L'image, toujours l'image. Cependant que le recteur de la UNAM (Université et institution majeure de la vie intellectuelle mexicaine), réclame une position plus ferme du gouvernement mexicain, voici que le Président français annonce le 14 février- jour de la Saint Valentin !-que l'Année du Mexique sera dédiée à Florence Cassez. Cette décision ne peut qu'être insupportable aux Mexicains.

Quelle tristesse! L'Année du Mexique en France sera donc «dédiée» à une condamnée par la justice mexicaine pour des faits graves! Mais c'est la condition pour que l'image glamour, écran qui accroche la vue, puisse faire profiter de son éclat les images de ses défenseurs en attendant d'être ses sauveurs, par sa mise en exergue sous les projecteurs, comme sur un autel dressé pour elle mais aussi pour eux. Elle sera l'objet de sermons pour la plus grande édification des citoyens et futurs électeurs français. Au pied de cet autel et sur la même scène, les «invités d'honneur» seront des artistes et des créateurs aussi magnifiques que Carlos Fuentes, Elena Poniatowska, Jorge Volpi, Rivelino.. sans oublier les merveilleux masques mayas de jade, les estampes de José Guadalupe Posasa, Tamayo, Frida Kahlo et Diego Rivera... Je ne saurais tous les énumérer ici. Oui, vraiment, quelle tristesse! Quel oubli et quel mépris de tous les liens forts et importants tressés entre la France et le Mexique, intellectuels, artistiques, politiques, économiques! comme l'a bien exprimé Elena Poniatowska.

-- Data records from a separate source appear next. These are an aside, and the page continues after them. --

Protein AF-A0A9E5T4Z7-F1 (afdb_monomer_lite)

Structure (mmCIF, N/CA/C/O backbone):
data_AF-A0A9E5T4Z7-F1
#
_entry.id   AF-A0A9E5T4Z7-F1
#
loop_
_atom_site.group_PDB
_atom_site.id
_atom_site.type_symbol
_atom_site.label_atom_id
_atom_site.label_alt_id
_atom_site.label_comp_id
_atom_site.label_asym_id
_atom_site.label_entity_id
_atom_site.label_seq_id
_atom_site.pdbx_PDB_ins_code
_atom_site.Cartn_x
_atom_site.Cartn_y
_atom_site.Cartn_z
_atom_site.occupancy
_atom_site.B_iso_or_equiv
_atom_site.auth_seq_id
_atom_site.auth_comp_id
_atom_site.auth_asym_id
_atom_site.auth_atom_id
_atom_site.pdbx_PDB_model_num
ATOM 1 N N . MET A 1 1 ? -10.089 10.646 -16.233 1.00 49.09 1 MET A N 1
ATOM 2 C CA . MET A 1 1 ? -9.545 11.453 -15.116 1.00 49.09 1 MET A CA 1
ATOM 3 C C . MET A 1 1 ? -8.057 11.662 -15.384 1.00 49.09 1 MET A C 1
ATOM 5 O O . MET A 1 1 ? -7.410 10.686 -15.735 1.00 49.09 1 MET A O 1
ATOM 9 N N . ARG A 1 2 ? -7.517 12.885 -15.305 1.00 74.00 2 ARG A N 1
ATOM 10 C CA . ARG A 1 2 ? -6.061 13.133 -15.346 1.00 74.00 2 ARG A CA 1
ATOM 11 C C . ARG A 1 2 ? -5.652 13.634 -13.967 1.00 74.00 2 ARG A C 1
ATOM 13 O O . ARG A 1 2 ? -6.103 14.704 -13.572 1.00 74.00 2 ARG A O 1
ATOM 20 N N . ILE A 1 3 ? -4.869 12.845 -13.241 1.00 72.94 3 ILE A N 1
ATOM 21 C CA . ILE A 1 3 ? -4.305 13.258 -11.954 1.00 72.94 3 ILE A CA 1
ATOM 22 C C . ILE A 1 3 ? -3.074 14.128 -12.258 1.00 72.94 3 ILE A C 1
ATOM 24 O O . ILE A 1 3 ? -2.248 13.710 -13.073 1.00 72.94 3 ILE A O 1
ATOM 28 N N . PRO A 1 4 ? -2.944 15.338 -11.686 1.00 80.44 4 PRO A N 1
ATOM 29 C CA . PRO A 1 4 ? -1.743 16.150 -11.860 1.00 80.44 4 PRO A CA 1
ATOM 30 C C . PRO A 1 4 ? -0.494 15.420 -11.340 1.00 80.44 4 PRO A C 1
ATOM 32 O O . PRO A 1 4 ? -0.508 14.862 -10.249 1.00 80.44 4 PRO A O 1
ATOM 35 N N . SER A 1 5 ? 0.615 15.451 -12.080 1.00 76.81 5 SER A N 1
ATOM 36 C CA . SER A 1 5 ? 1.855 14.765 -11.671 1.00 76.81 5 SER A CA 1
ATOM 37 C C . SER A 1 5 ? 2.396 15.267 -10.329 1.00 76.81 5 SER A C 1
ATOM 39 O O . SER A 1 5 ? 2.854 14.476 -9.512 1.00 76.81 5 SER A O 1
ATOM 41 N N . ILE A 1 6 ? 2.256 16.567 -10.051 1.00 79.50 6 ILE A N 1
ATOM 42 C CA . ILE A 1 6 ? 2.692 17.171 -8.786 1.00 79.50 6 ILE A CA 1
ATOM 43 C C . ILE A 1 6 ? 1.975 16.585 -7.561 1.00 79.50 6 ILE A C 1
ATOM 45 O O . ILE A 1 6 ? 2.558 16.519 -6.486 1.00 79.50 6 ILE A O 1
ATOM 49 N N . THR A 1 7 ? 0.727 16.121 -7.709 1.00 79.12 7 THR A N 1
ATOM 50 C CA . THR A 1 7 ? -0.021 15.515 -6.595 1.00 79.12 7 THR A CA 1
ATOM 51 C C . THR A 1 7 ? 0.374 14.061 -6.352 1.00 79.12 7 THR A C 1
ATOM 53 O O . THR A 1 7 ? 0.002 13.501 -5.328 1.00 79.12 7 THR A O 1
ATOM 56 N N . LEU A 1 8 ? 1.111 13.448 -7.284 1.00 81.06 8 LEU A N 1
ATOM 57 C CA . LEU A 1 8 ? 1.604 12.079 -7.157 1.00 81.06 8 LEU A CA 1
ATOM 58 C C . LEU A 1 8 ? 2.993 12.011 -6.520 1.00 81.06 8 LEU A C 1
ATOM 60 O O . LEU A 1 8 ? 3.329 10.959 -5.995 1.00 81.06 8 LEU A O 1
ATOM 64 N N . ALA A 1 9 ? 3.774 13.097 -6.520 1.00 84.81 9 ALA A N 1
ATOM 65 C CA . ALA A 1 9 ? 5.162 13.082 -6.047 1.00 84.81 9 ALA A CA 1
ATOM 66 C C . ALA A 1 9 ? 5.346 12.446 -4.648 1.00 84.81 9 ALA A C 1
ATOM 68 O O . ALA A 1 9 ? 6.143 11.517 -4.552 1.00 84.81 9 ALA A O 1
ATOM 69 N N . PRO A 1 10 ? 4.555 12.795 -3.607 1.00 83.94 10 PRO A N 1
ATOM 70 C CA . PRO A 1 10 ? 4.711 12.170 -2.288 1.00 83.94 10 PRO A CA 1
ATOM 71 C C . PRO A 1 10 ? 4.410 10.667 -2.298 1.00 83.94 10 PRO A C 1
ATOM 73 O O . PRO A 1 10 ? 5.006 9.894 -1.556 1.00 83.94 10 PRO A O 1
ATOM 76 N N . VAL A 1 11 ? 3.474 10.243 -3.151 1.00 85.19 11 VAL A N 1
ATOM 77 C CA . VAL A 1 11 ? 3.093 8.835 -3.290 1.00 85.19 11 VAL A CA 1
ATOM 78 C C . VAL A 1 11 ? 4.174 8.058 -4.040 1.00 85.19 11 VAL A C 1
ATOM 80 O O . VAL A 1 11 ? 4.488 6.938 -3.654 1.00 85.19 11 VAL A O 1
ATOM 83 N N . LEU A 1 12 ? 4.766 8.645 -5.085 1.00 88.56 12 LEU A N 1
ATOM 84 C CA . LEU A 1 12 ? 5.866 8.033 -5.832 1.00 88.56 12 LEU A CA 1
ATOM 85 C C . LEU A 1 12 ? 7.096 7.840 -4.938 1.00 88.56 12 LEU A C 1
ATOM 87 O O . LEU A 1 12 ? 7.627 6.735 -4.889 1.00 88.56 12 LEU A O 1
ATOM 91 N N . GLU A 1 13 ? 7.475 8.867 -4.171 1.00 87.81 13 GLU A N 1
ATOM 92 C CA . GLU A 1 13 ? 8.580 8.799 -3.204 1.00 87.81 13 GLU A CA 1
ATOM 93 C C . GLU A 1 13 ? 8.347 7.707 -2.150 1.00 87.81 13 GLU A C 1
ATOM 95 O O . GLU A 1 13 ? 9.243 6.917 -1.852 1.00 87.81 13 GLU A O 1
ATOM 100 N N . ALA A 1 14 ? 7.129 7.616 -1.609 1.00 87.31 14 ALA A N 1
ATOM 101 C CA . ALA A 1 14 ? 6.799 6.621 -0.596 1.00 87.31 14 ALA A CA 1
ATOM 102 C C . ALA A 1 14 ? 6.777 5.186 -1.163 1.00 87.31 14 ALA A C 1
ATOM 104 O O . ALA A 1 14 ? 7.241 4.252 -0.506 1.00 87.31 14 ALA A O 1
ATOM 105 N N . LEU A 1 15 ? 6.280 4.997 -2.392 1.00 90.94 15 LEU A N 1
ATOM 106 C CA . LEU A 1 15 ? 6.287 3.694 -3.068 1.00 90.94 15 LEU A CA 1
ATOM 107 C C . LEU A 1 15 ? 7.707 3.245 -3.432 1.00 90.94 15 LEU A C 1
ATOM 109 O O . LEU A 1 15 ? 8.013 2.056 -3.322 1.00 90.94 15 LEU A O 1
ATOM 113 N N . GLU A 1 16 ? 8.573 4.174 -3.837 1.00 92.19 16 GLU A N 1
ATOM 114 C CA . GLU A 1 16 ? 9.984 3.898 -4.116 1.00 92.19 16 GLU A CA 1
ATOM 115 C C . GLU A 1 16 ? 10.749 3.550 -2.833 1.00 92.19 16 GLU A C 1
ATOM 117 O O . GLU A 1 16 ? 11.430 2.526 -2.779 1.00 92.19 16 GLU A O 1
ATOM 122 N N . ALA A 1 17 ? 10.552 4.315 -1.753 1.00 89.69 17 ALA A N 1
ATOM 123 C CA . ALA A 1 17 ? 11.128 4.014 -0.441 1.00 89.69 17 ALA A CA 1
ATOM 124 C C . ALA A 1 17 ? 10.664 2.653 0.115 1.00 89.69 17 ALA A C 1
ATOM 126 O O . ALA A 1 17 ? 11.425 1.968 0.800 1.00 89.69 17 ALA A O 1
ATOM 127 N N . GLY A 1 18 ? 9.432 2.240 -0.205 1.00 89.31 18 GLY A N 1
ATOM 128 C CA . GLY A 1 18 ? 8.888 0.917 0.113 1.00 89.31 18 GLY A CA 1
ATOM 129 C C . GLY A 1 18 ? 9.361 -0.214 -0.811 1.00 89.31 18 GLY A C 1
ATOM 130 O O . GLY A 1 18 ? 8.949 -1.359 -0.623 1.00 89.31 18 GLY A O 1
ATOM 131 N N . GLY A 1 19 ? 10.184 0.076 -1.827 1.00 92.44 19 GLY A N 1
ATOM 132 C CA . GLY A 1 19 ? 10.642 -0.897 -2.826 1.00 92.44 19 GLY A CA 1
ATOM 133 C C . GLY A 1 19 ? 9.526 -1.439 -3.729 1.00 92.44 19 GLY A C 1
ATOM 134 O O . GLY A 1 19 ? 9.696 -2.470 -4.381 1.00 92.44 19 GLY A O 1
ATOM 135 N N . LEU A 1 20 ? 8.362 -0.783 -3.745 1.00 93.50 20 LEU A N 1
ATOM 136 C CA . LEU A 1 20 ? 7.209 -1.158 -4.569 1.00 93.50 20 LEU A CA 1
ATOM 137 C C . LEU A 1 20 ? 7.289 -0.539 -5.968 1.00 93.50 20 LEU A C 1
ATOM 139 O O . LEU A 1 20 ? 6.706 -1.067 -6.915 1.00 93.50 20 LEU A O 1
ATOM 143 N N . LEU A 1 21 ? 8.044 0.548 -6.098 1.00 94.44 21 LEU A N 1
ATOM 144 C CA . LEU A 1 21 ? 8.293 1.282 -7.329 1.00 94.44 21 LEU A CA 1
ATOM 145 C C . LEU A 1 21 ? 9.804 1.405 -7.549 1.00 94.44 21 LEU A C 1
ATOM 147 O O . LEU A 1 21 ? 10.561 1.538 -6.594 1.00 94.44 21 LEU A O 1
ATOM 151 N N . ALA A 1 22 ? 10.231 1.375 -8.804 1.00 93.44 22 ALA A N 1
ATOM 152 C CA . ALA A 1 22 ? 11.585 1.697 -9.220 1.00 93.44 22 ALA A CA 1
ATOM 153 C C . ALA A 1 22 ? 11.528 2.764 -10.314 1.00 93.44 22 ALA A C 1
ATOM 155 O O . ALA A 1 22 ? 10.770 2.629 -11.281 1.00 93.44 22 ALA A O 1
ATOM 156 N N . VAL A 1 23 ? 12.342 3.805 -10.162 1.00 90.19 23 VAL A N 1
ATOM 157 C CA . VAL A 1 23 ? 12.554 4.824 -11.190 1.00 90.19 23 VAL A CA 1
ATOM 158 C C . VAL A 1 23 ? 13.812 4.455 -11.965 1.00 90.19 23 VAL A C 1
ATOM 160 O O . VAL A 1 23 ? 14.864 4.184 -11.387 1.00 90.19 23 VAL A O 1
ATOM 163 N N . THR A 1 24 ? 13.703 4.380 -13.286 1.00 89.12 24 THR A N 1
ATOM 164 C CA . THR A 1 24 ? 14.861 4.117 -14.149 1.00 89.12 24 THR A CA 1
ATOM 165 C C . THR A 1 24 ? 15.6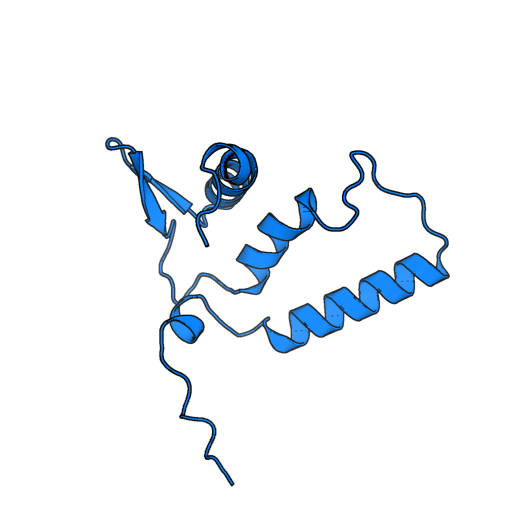24 5.403 -14.465 1.00 89.12 24 THR A C 1
ATOM 167 O O . THR A 1 24 ? 15.089 6.499 -14.333 1.00 89.12 24 THR A O 1
ATOM 170 N N . ASP A 1 25 ? 16.833 5.277 -15.019 1.00 85.75 25 ASP A N 1
ATOM 171 C CA . ASP A 1 25 ? 17.642 6.417 -15.491 1.00 85.75 25 ASP A CA 1
ATOM 172 C C . ASP A 1 25 ? 16.949 7.293 -16.559 1.00 85.75 25 ASP A C 1
ATOM 174 O O . ASP A 1 25 ? 17.436 8.372 -16.893 1.00 85.75 25 ASP A O 1
ATOM 178 N N . LYS A 1 26 ? 15.845 6.815 -17.150 1.00 88.75 26 LYS A N 1
ATOM 179 C CA . LYS A 1 26 ? 15.037 7.531 -18.150 1.00 88.75 26 LYS A CA 1
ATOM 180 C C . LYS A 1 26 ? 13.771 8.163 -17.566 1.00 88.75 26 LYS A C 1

Comme cela est prévisible, le 15 février, le gouvernement mexicain décide la suspension de tous les projets. Il n'y aura pas d'Année du Mexique en France: «Responde México a Francia: ¡Así no !» peut-on lire à la une du grand quotidien Reforma. Si le même Reforma, le 16 février, souligne que les partis politiques mexicains, le PRI et le PRD, soutiennent la décision gouvernementale, il pose la question «A qui profite le cas ?». Carlos Fuentes est alors cité: «Le Président Sarkozy essaie de relever sa popularité qui est au plus bas», puis Le Monde: «Le parti de Monsieur Calderón manipule le cas Cassez à des fins électorales».

L'affaire Cassez pose une fois encore le problème de la transparence dans les démocraties. Si le montage video a porté atteinte à la crédibilité de la justice mexicaine, la mise en scène et l'utilisation de l'image de Cassez renvoient à d'autres dérives: pourquoi transformer un fait divers en affaire d'Etat? Pourquoi ne pas respecter une décision de justice, en dépit des conditions si particulières de cette décision? Est-ce qu'il existe encore une «diplomatie» qui ne soit pas seulement histoire d'images?